Method: We establish an exact mathematical correspondence between CGR and k-mer frequency spectra, proving that the Frequency CGR (FCGR) at resolution $2^k imes 2^k$ is equivalent to a discretized mapping of the k-mer spectrum. Leveraging De Bruijn multigraph Eulerian paths, we devise a reversible sequence reconstruction algorithm that unifies CGR’s geometric representation, k-mer statistical modeling, and exact sequence synthesis. Our framework incorporates k-mer spectral vectorization, CGR symmetry analysis, and graph-theoretic constraints to generate DNA sequences—and their corresponding CGR images—that precisely match target k-mer distributions.

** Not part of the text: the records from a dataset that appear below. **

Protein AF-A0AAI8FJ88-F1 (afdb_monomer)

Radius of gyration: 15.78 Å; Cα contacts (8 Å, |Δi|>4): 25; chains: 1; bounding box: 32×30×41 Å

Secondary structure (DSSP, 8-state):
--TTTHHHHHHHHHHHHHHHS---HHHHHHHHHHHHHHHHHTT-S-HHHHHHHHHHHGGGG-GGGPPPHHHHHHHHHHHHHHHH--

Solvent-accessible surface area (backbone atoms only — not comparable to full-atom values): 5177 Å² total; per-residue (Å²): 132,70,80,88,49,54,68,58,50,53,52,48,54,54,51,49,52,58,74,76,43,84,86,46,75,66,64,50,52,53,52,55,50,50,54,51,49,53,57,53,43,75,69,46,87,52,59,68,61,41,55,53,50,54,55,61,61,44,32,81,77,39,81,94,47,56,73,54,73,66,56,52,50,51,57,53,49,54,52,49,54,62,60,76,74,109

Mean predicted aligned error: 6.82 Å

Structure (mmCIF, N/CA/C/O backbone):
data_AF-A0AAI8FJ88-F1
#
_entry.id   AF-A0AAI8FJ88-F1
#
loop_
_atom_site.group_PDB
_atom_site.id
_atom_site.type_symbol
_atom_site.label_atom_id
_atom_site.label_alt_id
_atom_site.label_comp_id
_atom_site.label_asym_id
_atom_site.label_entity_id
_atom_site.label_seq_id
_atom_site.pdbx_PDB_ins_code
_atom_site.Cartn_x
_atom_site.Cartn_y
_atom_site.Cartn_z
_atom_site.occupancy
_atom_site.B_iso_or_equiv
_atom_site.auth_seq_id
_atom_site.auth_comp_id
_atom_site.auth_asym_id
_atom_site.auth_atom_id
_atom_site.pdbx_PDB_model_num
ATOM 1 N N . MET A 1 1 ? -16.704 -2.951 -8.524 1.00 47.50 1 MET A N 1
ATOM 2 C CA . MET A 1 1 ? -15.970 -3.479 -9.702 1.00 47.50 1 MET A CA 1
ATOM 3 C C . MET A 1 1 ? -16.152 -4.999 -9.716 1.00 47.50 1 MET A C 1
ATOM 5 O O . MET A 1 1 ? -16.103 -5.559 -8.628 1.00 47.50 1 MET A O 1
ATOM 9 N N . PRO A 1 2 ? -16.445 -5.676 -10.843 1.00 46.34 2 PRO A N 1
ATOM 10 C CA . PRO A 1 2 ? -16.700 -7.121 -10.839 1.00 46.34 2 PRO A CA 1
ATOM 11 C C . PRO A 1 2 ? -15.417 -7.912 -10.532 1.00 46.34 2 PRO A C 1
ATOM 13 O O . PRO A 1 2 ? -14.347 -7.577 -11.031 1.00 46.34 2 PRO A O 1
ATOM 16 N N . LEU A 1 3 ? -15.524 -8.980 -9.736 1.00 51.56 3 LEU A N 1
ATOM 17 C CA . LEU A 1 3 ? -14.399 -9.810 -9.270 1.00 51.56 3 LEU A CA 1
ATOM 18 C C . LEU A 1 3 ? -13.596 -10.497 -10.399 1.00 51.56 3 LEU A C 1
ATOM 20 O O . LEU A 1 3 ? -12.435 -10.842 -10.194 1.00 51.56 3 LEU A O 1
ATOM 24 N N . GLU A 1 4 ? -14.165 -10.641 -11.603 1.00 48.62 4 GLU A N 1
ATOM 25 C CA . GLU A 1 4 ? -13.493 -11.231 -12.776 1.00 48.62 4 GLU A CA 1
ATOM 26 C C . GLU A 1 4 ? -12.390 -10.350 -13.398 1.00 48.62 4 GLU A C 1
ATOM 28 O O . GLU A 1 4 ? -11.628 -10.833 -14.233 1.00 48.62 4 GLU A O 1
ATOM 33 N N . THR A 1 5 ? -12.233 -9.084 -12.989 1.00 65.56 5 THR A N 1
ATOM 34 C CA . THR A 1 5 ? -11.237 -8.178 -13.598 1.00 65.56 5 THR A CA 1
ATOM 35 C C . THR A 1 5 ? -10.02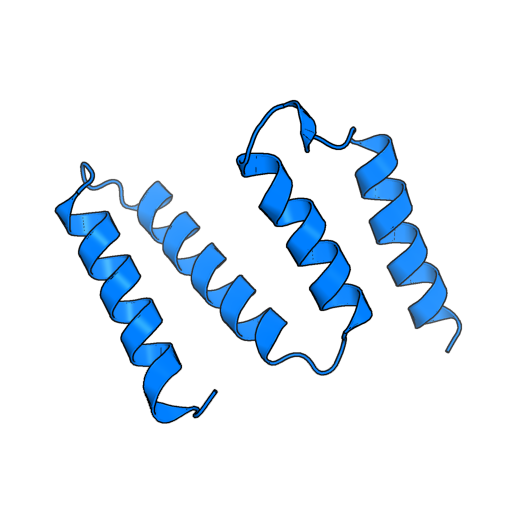6 -7.869 -12.721 1.00 65.56 5 THR A C 1
ATOM 37 O O . THR A 1 5 ? -8.986 -7.495 -13.253 1.00 65.56 5 THR A O 1
ATOM 40 N N . ALA A 1 6 ? -10.102 -8.044 -11.398 1.00 73.19 6 ALA A N 1
ATOM 41 C CA . ALA A 1 6 ? -9.053 -7.554 -10.499 1.00 73.19 6 ALA A CA 1
ATOM 42 C C . ALA A 1 6 ? -7.753 -8.369 -10.566 1.00 73.19 6 ALA A C 1
ATOM 44 O O . ALA A 1 6 ? -6.674 -7.798 -10.697 1.00 73.19 6 ALA A O 1
ATOM 45 N N . GLY A 1 7 ? -7.848 -9.703 -10.565 1.00 76.19 7 GLY A N 1
ATOM 46 C CA . GLY A 1 7 ? -6.670 -10.563 -10.730 1.00 76.19 7 GLY A CA 1
ATOM 47 C C . GLY A 1 7 ? -5.967 -10.345 -12.075 1.00 76.19 7 GLY A C 1
ATOM 48 O O . GLY A 1 7 ? -4.739 -10.371 -12.144 1.00 76.19 7 GLY A O 1
ATOM 49 N N . LEU A 1 8 ? -6.737 -10.059 -13.131 1.00 83.25 8 LEU A N 1
ATOM 50 C CA . LEU A 1 8 ? -6.199 -9.724 -14.448 1.00 83.25 8 LEU A CA 1
ATOM 51 C C . LEU A 1 8 ? -5.481 -8.367 -14.445 1.00 83.25 8 LEU A C 1
ATOM 53 O O . LEU A 1 8 ? -4.433 -8.248 -15.076 1.00 83.25 8 LEU A O 1
ATOM 57 N N . THR A 1 9 ? -6.012 -7.363 -13.744 1.00 84.81 9 THR A N 1
ATOM 58 C CA . THR A 1 9 ? -5.344 -6.064 -13.572 1.00 84.81 9 THR A CA 1
ATOM 59 C C . THR A 1 9 ? -4.020 -6.222 -12.830 1.00 84.81 9 THR A C 1
ATOM 61 O O . THR A 1 9 ? -2.992 -5.815 -13.356 1.00 84.81 9 THR A O 1
ATOM 64 N N . ILE A 1 10 ? -4.008 -6.934 -11.697 1.00 87.31 10 ILE A N 1
ATOM 65 C CA . ILE A 1 10 ? -2.778 -7.192 -10.928 1.00 87.31 10 ILE A CA 1
ATOM 66 C C . ILE A 1 10 ? -1.722 -7.874 -11.806 1.00 87.31 10 ILE A C 1
ATOM 68 O O . ILE A 1 10 ? -0.568 -7.456 -11.844 1.00 87.31 10 ILE A O 1
ATOM 72 N N . ALA A 1 11 ? -2.108 -8.912 -12.555 1.00 87.69 11 ALA A N 1
ATOM 73 C CA . ALA A 1 11 ? -1.187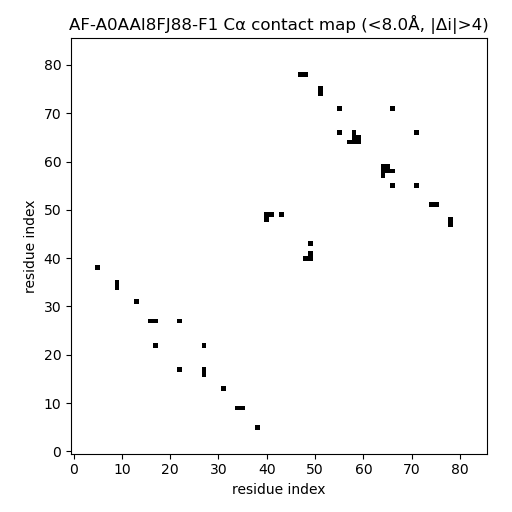 -9.605 -13.450 1.00 87.69 11 ALA A CA 1
ATOM 74 C C . ALA A 1 11 ? -0.615 -8.685 -14.546 1.00 87.69 11 ALA A C 1
ATOM 76 O O . ALA A 1 11 ? 0.566 -8.801 -14.872 1.00 87.69 11 ALA A O 1
ATOM 77 N N . LYS A 1 12 ? -1.420 -7.766 -15.098 1.00 90.25 12 LYS A N 1
ATOM 78 C CA . LYS A 1 12 ? -0.956 -6.775 -16.081 1.00 90.25 12 LYS A CA 1
ATOM 79 C C . LYS A 1 12 ? 0.058 -5.808 -15.473 1.00 90.25 12 LYS A C 1
ATOM 81 O O . LYS A 1 12 ? 1.115 -5.626 -16.073 1.00 90.25 12 LYS A O 1
ATOM 86 N N . ASP A 1 13 ? -0.210 -5.286 -14.280 1.00 88.69 13 ASP A N 1
ATOM 87 C CA . ASP A 1 13 ? 0.686 -4.348 -13.589 1.00 88.69 13 ASP A CA 1
ATOM 88 C C . ASP A 1 13 ? 2.042 -5.001 -13.272 1.00 88.69 13 ASP A C 1
ATOM 90 O O . ASP A 1 13 ? 3.106 -4.406 -13.459 1.00 88.69 13 ASP A O 1
ATOM 94 N N . LEU A 1 14 ? 2.034 -6.275 -12.864 1.00 92.00 14 LEU A N 1
ATOM 95 C CA . LEU A 1 14 ? 3.260 -7.045 -12.632 1.00 92.00 14 LEU A CA 1
ATOM 96 C C . LEU A 1 14 ? 4.068 -7.264 -13.917 1.00 92.00 14 LEU A C 1
ATOM 98 O O . LEU A 1 14 ? 5.295 -7.138 -13.902 1.00 92.00 14 LEU A O 1
ATOM 102 N N . VAL A 1 15 ? 3.398 -7.582 -15.029 1.00 94.12 15 VAL A N 1
ATOM 103 C CA . VAL A 1 15 ? 4.049 -7.727 -16.340 1.00 94.12 15 VAL A CA 1
ATOM 104 C C . VAL A 1 15 ? 4.649 -6.397 -16.793 1.00 94.12 15 VAL A C 1
ATOM 106 O O . VAL A 1 15 ? 5.792 -6.371 -17.256 1.00 94.12 15 VAL A O 1
ATOM 109 N N . GLU A 1 16 ? 3.925 -5.291 -16.634 1.00 93.12 16 GLU A N 1
ATOM 110 C CA . GLU A 1 16 ? 4.412 -3.955 -16.975 1.00 93.12 16 GLU A CA 1
ATOM 111 C C . GLU A 1 16 ? 5.642 -3.570 -16.143 1.00 93.12 16 GLU A C 1
ATOM 113 O O . GLU A 1 16 ? 6.649 -3.121 -16.700 1.00 93.12 16 GLU A O 1
ATOM 118 N N . HIS A 1 17 ? 5.618 -3.823 -14.831 1.00 90.00 17 HIS A N 1
ATOM 119 C CA . HIS A 1 17 ? 6.753 -3.557 -13.948 1.00 90.00 17 HIS A CA 1
ATOM 120 C C . HIS A 1 17 ? 8.017 -4.307 -14.393 1.00 90.00 17 HIS A C 1
ATOM 122 O O . HIS A 1 17 ? 9.098 -3.718 -14.455 1.00 90.00 17 HIS A O 1
ATOM 128 N N . LEU A 1 18 ? 7.889 -5.592 -14.744 1.00 92.62 18 LEU A N 1
ATOM 129 C CA . LEU A 1 18 ?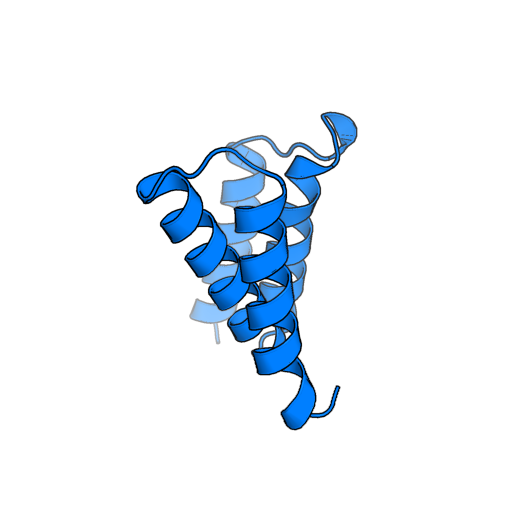 9.005 -6.404 -15.245 1.00 92.62 18 LEU A CA 1
ATOM 130 C C . LEU A 1 18 ? 9.494 -5.959 -16.627 1.00 92.62 18 LEU A C 1
ATOM 132 O O . LEU A 1 18 ? 10.675 -6.104 -16.931 1.00 92.62 18 LEU A O 1
ATOM 136 N N . SER A 1 19 ? 8.597 -5.435 -17.461 1.00 92.62 19 SER A N 1
ATOM 137 C CA . SER A 1 19 ? 8.912 -5.039 -18.838 1.00 92.62 19 SER A CA 1
ATOM 138 C C . SER A 1 19 ? 9.590 -3.671 -18.923 1.00 92.62 19 SER A C 1
ATOM 140 O O . SER A 1 19 ? 10.325 -3.405 -19.871 1.00 92.62 19 SER A O 1
ATOM 142 N N . THR A 1 20 ? 9.346 -2.795 -17.946 1.00 92.31 20 THR A N 1
ATOM 143 C CA . THR A 1 20 ? 9.810 -1.397 -17.959 1.00 92.31 20 THR A CA 1
ATOM 144 C C . THR A 1 20 ? 10.994 -1.132 -17.030 1.00 92.31 20 THR A C 1
ATOM 146 O O . THR A 1 20 ? 11.656 -0.100 -17.157 1.00 92.31 20 THR A O 1
ATOM 149 N N . ARG A 1 21 ? 11.300 -2.048 -16.102 1.00 89.94 21 ARG A N 1
ATOM 150 C CA . ARG A 1 21 ? 12.363 -1.883 -15.100 1.00 89.94 21 ARG A CA 1
ATOM 151 C C . ARG A 1 21 ? 13.382 -3.012 -15.178 1.00 89.94 21 ARG A C 1
ATOM 153 O O . ARG A 1 21 ? 13.079 -4.137 -15.563 1.00 89.94 21 ARG A O 1
ATOM 160 N N . LYS A 1 22 ? 14.619 -2.730 -14.757 1.00 93.06 22 LYS A N 1
ATOM 161 C CA . LYS A 1 22 ? 15.627 -3.779 -14.566 1.00 93.06 22 LYS A CA 1
ATOM 162 C C . LYS A 1 22 ? 15.139 -4.737 -13.481 1.00 93.06 22 LYS A C 1
ATOM 164 O O . LYS A 1 22 ? 14.835 -4.298 -12.374 1.00 93.06 22 LYS A O 1
ATOM 169 N N . TYR A 1 23 ? 15.114 -6.028 -13.798 1.00 92.94 23 TYR A N 1
ATOM 170 C CA . TYR A 1 23 ? 14.668 -7.044 -12.858 1.00 92.94 23 TYR A CA 1
ATOM 171 C C . TYR A 1 23 ? 15.548 -7.091 -11.602 1.00 92.94 23 TYR A C 1
ATOM 173 O O . TYR A 1 23 ? 16.773 -7.212 -11.681 1.00 92.94 23 TYR A O 1
ATOM 181 N N . ASP A 1 24 ? 14.882 -7.026 -10.453 1.00 95.75 24 ASP A N 1
ATOM 182 C CA . ASP A 1 24 ? 15.422 -7.243 -9.118 1.00 95.75 24 ASP A CA 1
ATOM 183 C C . ASP A 1 24 ? 14.373 -8.039 -8.338 1.00 95.75 24 ASP A C 1
ATOM 185 O O . ASP A 1 24 ? 13.236 -7.591 -8.176 1.00 95.75 24 ASP A O 1
ATOM 189 N N . ALA A 1 25 ? 14.740 -9.241 -7.895 1.00 91.12 25 ALA A N 1
ATOM 190 C CA . ALA A 1 25 ? 13.793 -10.172 -7.294 1.00 91.12 25 ALA A CA 1
ATOM 191 C C . ALA A 1 25 ? 13.178 -9.642 -5.988 1.00 91.12 25 ALA A C 1
ATOM 193 O O . ALA A 1 25 ? 11.996 -9.871 -5.739 1.00 91.12 25 ALA A O 1
ATOM 194 N N . VAL A 1 26 ? 13.950 -8.912 -5.174 1.00 91.19 26 VAL A N 1
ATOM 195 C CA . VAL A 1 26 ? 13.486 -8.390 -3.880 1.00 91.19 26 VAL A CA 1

Contribution/Results: Experiments demonstrate high-fidelity k-mer spectral matching on both real genomes and synthetic distributions. The method produces high-quality, interpretable CGR images suitable for deep learning training, establishing a novel, reconstructible paradigm for genomic visualization, sequence modeling, and data augmentation.
📝 Abstract
This paper establishes formal mathematical foundations linking Chaos Game Representations (CGR) of DNA sequences to their underlying $k$-mer frequencies. We prove that the Frequency CGR (FCGR) of order $k$ is mathematically equivalent to a discretization of CGR at resolution $2^k imes 2^k$, and its vectorization corresponds to the $k$-mer frequencies of the sequence. Additionally, we characterize how symmetry transformations of CGR images correspond to specific nucleotide permutations in the originating sequences. Leveraging these insights, we introduce an algorithm that generates synthetic DNA sequences from prescribed $k$-mer distributions by constructing Eulerian paths on De Bruijn multigraphs. This enables reconstruction of sequences matching target $k$-mer profiles with arbitrarily high precision, facilitating the creation of synthetic CGR images for applications such as data augmentation for machine learning-based taxonomic classification of DNA sequences. Numerical experiments validate the effectiveness of our method across both real genomic data and artificially sampled distributions. To our knowledge, this is the first comprehensive framework that unifies CGR geometry, $k$-mer statistics, and sequence reconstruction, offering new tools for genomic analysis and visualization.